• _YOUR OBJECTIVE_
Both the line below containing "ATOM 54 N N" and the line containing "ATOM 73 O O", along with every line between them, should be repeated exactly; no other line belongs in the answer.

----

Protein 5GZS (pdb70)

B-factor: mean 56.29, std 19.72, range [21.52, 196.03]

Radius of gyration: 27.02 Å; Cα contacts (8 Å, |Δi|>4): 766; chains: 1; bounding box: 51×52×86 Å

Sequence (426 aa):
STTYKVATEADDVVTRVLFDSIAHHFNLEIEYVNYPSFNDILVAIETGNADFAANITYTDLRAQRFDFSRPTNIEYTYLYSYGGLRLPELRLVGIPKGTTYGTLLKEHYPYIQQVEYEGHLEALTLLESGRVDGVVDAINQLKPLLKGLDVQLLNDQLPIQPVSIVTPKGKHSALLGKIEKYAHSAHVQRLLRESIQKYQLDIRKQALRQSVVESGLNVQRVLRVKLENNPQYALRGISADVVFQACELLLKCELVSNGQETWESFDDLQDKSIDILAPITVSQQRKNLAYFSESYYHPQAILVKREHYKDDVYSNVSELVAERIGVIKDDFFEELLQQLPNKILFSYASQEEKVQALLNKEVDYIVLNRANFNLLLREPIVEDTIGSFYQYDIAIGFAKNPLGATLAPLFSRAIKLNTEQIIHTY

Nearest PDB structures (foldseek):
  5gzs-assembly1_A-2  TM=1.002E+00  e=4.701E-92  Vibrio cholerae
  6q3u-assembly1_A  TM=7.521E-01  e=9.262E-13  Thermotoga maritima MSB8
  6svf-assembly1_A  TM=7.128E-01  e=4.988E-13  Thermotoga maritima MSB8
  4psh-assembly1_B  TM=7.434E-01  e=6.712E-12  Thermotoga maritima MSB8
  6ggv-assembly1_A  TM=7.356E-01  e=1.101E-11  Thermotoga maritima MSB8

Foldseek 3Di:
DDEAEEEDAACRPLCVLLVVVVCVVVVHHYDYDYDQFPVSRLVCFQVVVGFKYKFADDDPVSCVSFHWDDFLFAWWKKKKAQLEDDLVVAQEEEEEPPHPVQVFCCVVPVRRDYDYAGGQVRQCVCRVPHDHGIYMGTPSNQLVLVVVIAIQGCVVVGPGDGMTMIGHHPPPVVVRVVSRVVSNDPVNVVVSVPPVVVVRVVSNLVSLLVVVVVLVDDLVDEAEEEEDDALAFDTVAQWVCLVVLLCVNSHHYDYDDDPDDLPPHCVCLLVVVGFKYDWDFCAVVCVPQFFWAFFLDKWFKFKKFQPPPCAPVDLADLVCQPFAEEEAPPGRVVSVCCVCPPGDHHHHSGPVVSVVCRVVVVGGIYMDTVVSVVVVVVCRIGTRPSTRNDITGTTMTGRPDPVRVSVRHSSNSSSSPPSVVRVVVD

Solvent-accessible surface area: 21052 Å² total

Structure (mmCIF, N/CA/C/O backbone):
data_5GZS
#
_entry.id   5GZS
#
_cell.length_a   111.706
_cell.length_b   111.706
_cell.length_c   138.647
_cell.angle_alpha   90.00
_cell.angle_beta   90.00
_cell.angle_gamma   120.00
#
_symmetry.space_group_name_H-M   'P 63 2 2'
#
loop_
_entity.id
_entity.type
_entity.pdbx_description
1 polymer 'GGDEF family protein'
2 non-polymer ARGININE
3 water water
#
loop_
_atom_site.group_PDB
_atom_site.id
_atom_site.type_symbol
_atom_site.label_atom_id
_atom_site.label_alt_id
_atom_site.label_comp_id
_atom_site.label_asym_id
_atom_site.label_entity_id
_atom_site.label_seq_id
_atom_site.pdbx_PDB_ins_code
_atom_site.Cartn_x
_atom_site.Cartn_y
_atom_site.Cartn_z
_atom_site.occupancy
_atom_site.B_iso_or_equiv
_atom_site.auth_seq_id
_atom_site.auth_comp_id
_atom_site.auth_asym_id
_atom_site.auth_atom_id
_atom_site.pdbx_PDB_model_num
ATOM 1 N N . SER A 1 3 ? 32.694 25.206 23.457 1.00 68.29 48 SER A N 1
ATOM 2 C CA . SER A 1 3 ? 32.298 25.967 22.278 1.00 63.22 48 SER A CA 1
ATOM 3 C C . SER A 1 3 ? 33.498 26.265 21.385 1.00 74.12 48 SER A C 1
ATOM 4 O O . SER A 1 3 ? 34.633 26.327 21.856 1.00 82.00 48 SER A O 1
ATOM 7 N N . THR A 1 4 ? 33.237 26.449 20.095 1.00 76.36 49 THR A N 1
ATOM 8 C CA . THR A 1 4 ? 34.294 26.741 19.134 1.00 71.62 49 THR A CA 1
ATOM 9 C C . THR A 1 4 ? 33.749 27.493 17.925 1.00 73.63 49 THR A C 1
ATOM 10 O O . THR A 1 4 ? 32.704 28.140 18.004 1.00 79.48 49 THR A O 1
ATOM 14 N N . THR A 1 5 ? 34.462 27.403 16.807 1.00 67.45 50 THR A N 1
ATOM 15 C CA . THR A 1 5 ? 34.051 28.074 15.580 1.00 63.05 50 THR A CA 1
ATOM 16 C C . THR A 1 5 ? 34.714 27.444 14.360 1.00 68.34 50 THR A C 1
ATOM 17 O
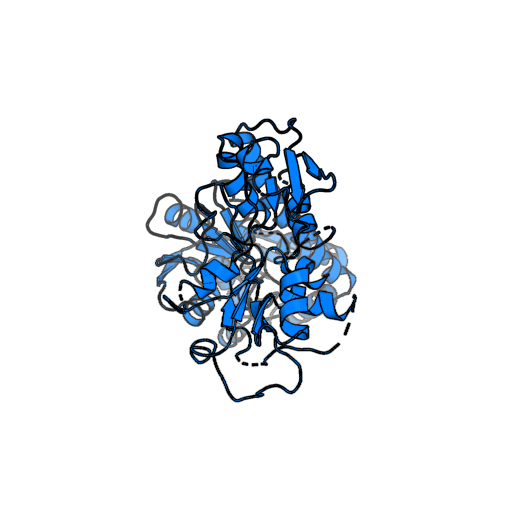 O . THR A 1 5 ? 35.929 27.250 14.332 1.00 73.76 50 THR A O 1
ATOM 21 N N . TYR A 1 6 ? 33.907 27.127 13.352 1.00 59.82 51 TYR A N 1
ATOM 22 C CA . TYR A 1 6 ? 34.415 26.516 12.125 1.00 52.54 51 TYR A CA 1
ATOM 23 C C . TYR A 1 6 ? 34.691 27.571 11.073 1.00 53.28 51 TYR A C 1
ATOM 24 O O . TYR A 1 6 ? 33.793 28.323 10.689 1.00 50.80 51 TYR A O 1
ATOM 33 N N . LYS A 1 7 ? 35.938 27.623 10.608 1.00 45.79 52 LYS A N 1
ATOM 34 C CA . LYS A 1 7 ? 36.344 28.602 9.618 1.00 50.05 52 LYS A CA 1
ATOM 35 C C . LYS A 1 7 ? 36.143 28.048 8.220 1.00 47.79 52 LYS A C 1
ATOM 36 O O . LYS A 1 7 ? 36.794 27.077 7.828 1.00 46.07 52 LYS A O 1
ATOM 42 N N . VAL A 1 8 ? 35.230 28.640 7.463 1.00 48.10 53 VAL A N 1
ATOM 43 C CA . VAL A 1 8 ? 35.046 28.185 6.091 1.00 47.93 53 VAL A CA 1
ATOM 44 C C . VAL A 1 8 ? 35.470 29.278 5.106 1.00 47.03 53 VAL A C 1
ATOM 45 O O . VAL A 1 8 ? 35.154 30.466 5.270 1.00 47.29 53 VAL A O 1
ATOM 49 N N . ALA A 1 9 ? 36.237 28.848 4.107 1.00 50.55 54 ALA A N 1
ATOM 50 C CA . ALA A 1 9 ? 36.925 29.738 3.182 1.00 51.02 54 ALA A CA 1
ATOM 51 C C . ALA A 1 9 ? 36.012 30.279 2.104 1.00 47.66 54 ALA A C 1
ATOM 52 O O . ALA A 1 9 ? 35.121 29.566 1.630 1.00 45.77 54 ALA A O 1
ATOM 54 N N . THR A 1 10 ? 36.253 31.515 1.698 1.00 44.68 55 THR A N 1
ATOM 55 C CA . THR A 1 10 ? 35.585 32.090 0.544 1.00 48.13 55 THR A CA 1
ATOM 56 C C . THR A 1 10 ? 36.459 32.961 -0.352 1.00 50.75 55 THR A C 1
ATOM 57 O O . THR A 1 10 ? 37.302 33.687 0.111 1.00 44.75 55 THR A O 1
ATOM 61 N N . GLU A 1 11 ? 36.202 32.885 -1.655 1.00 42.73 56 GLU A N 1
ATOM 62 C CA . GLU A 1 11 ? 36.904 33.705 -2.636 1.00 39.34 56 GLU A CA 1
ATOM 63 C C . GLU A 1 11 ? 35.922 34.557 -3.441 1.00 51.52 56 GLU A C 1
ATOM 64 O O . GLU A 1 11 ? 35.069 34.030 -4.155 1.00 52.28 56 GLU A O 1
ATOM 70 N N . ALA A 1 12 ? 36.052 35.874 -3.319 1.00 50.21 57 ALA A N 1
ATOM 71 C CA . ALA A 1 12 ? 35.195 36.799 -4.006 1.00 36.55 57 ALA A CA 1
ATOM 72 C C . ALA A 1 12 ? 33.756 36.549 -3.590 1.00 43.89 57 ALA A C 1
ATOM 73 O O . ALA A 1 12 ? 33.501 36.287 -2.456 1.00 34.50 57 ALA A O 1
ATOM 75 N N . ASP A 1 13 ? 32.820 36.678 -4.510 1.00 43.28 58 ASP A N 1
ATOM 76 C CA . ASP A 1 13 ? 31.407 36.502 -4.233 1.00 45.19 58 ASP A CA 1
ATOM 77 C C . ASP A 1 13 ? 31.086 35.040 -4.252 1.00 47.19 58 ASP A C 1
ATOM 78 O O . ASP A 1 13 ? 30.740 34.503 -5.263 1.00 42.87 58 ASP A O 1
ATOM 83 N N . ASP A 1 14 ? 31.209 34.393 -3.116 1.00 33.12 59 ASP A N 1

----

• _THE ANSWER_
ATOM 54 N N . THR A 1 10 ? 36.253 31.515 1.698 1.00 44.68 55 THR A N 1
ATOM 55 C CA . THR A 1 10 ? 35.585 32.090 0.544 1.00 48.13 55 THR A CA 1
ATOM 56 C C . THR A 1 10 ? 36.459 32.961 -0.352 1.00 50.75 55 THR A C 1
ATOM 57 O O . THR A 1 10 ? 37.302 33.687 0.111 1.00 44.75 55 THR A O 1
ATOM 61 N N . GLU A 1 11 ? 36.202 32.885 -1.655 1.00 42.73 56 GLU A N 1
ATOM 62 C CA . GLU A 1 11 ? 36.904 33.705 -2.636 1.00 39.34 56 GLU A CA 1
ATOM 63 C C . GLU A 1 11 ? 35.922 34.557 -3.441 1.00 51.52 56 GLU A C 1
ATOM 64 O O . GLU A 1 11 ? 35.069 34.030 -4.155 1.00 52.28 56 GLU A O 1
ATOM 70 N N . ALA A 1 12 ? 36.052 35.874 -3.319 1.00 50.21 57 ALA A N 1
ATOM 71 C CA . ALA A 1 12 ? 35.195 36.799 -4.006 1.00 36.55 57 ALA A CA 1
ATOM 72 C C . ALA A 1 12 ? 33.756 36.549 -3.590 1.00 43.89 57 ALA A C 1
ATOM 73 O O . ALA A 1 12 ? 33.501 36.287 -2.456 1.00 34.50 57 ALA A O 1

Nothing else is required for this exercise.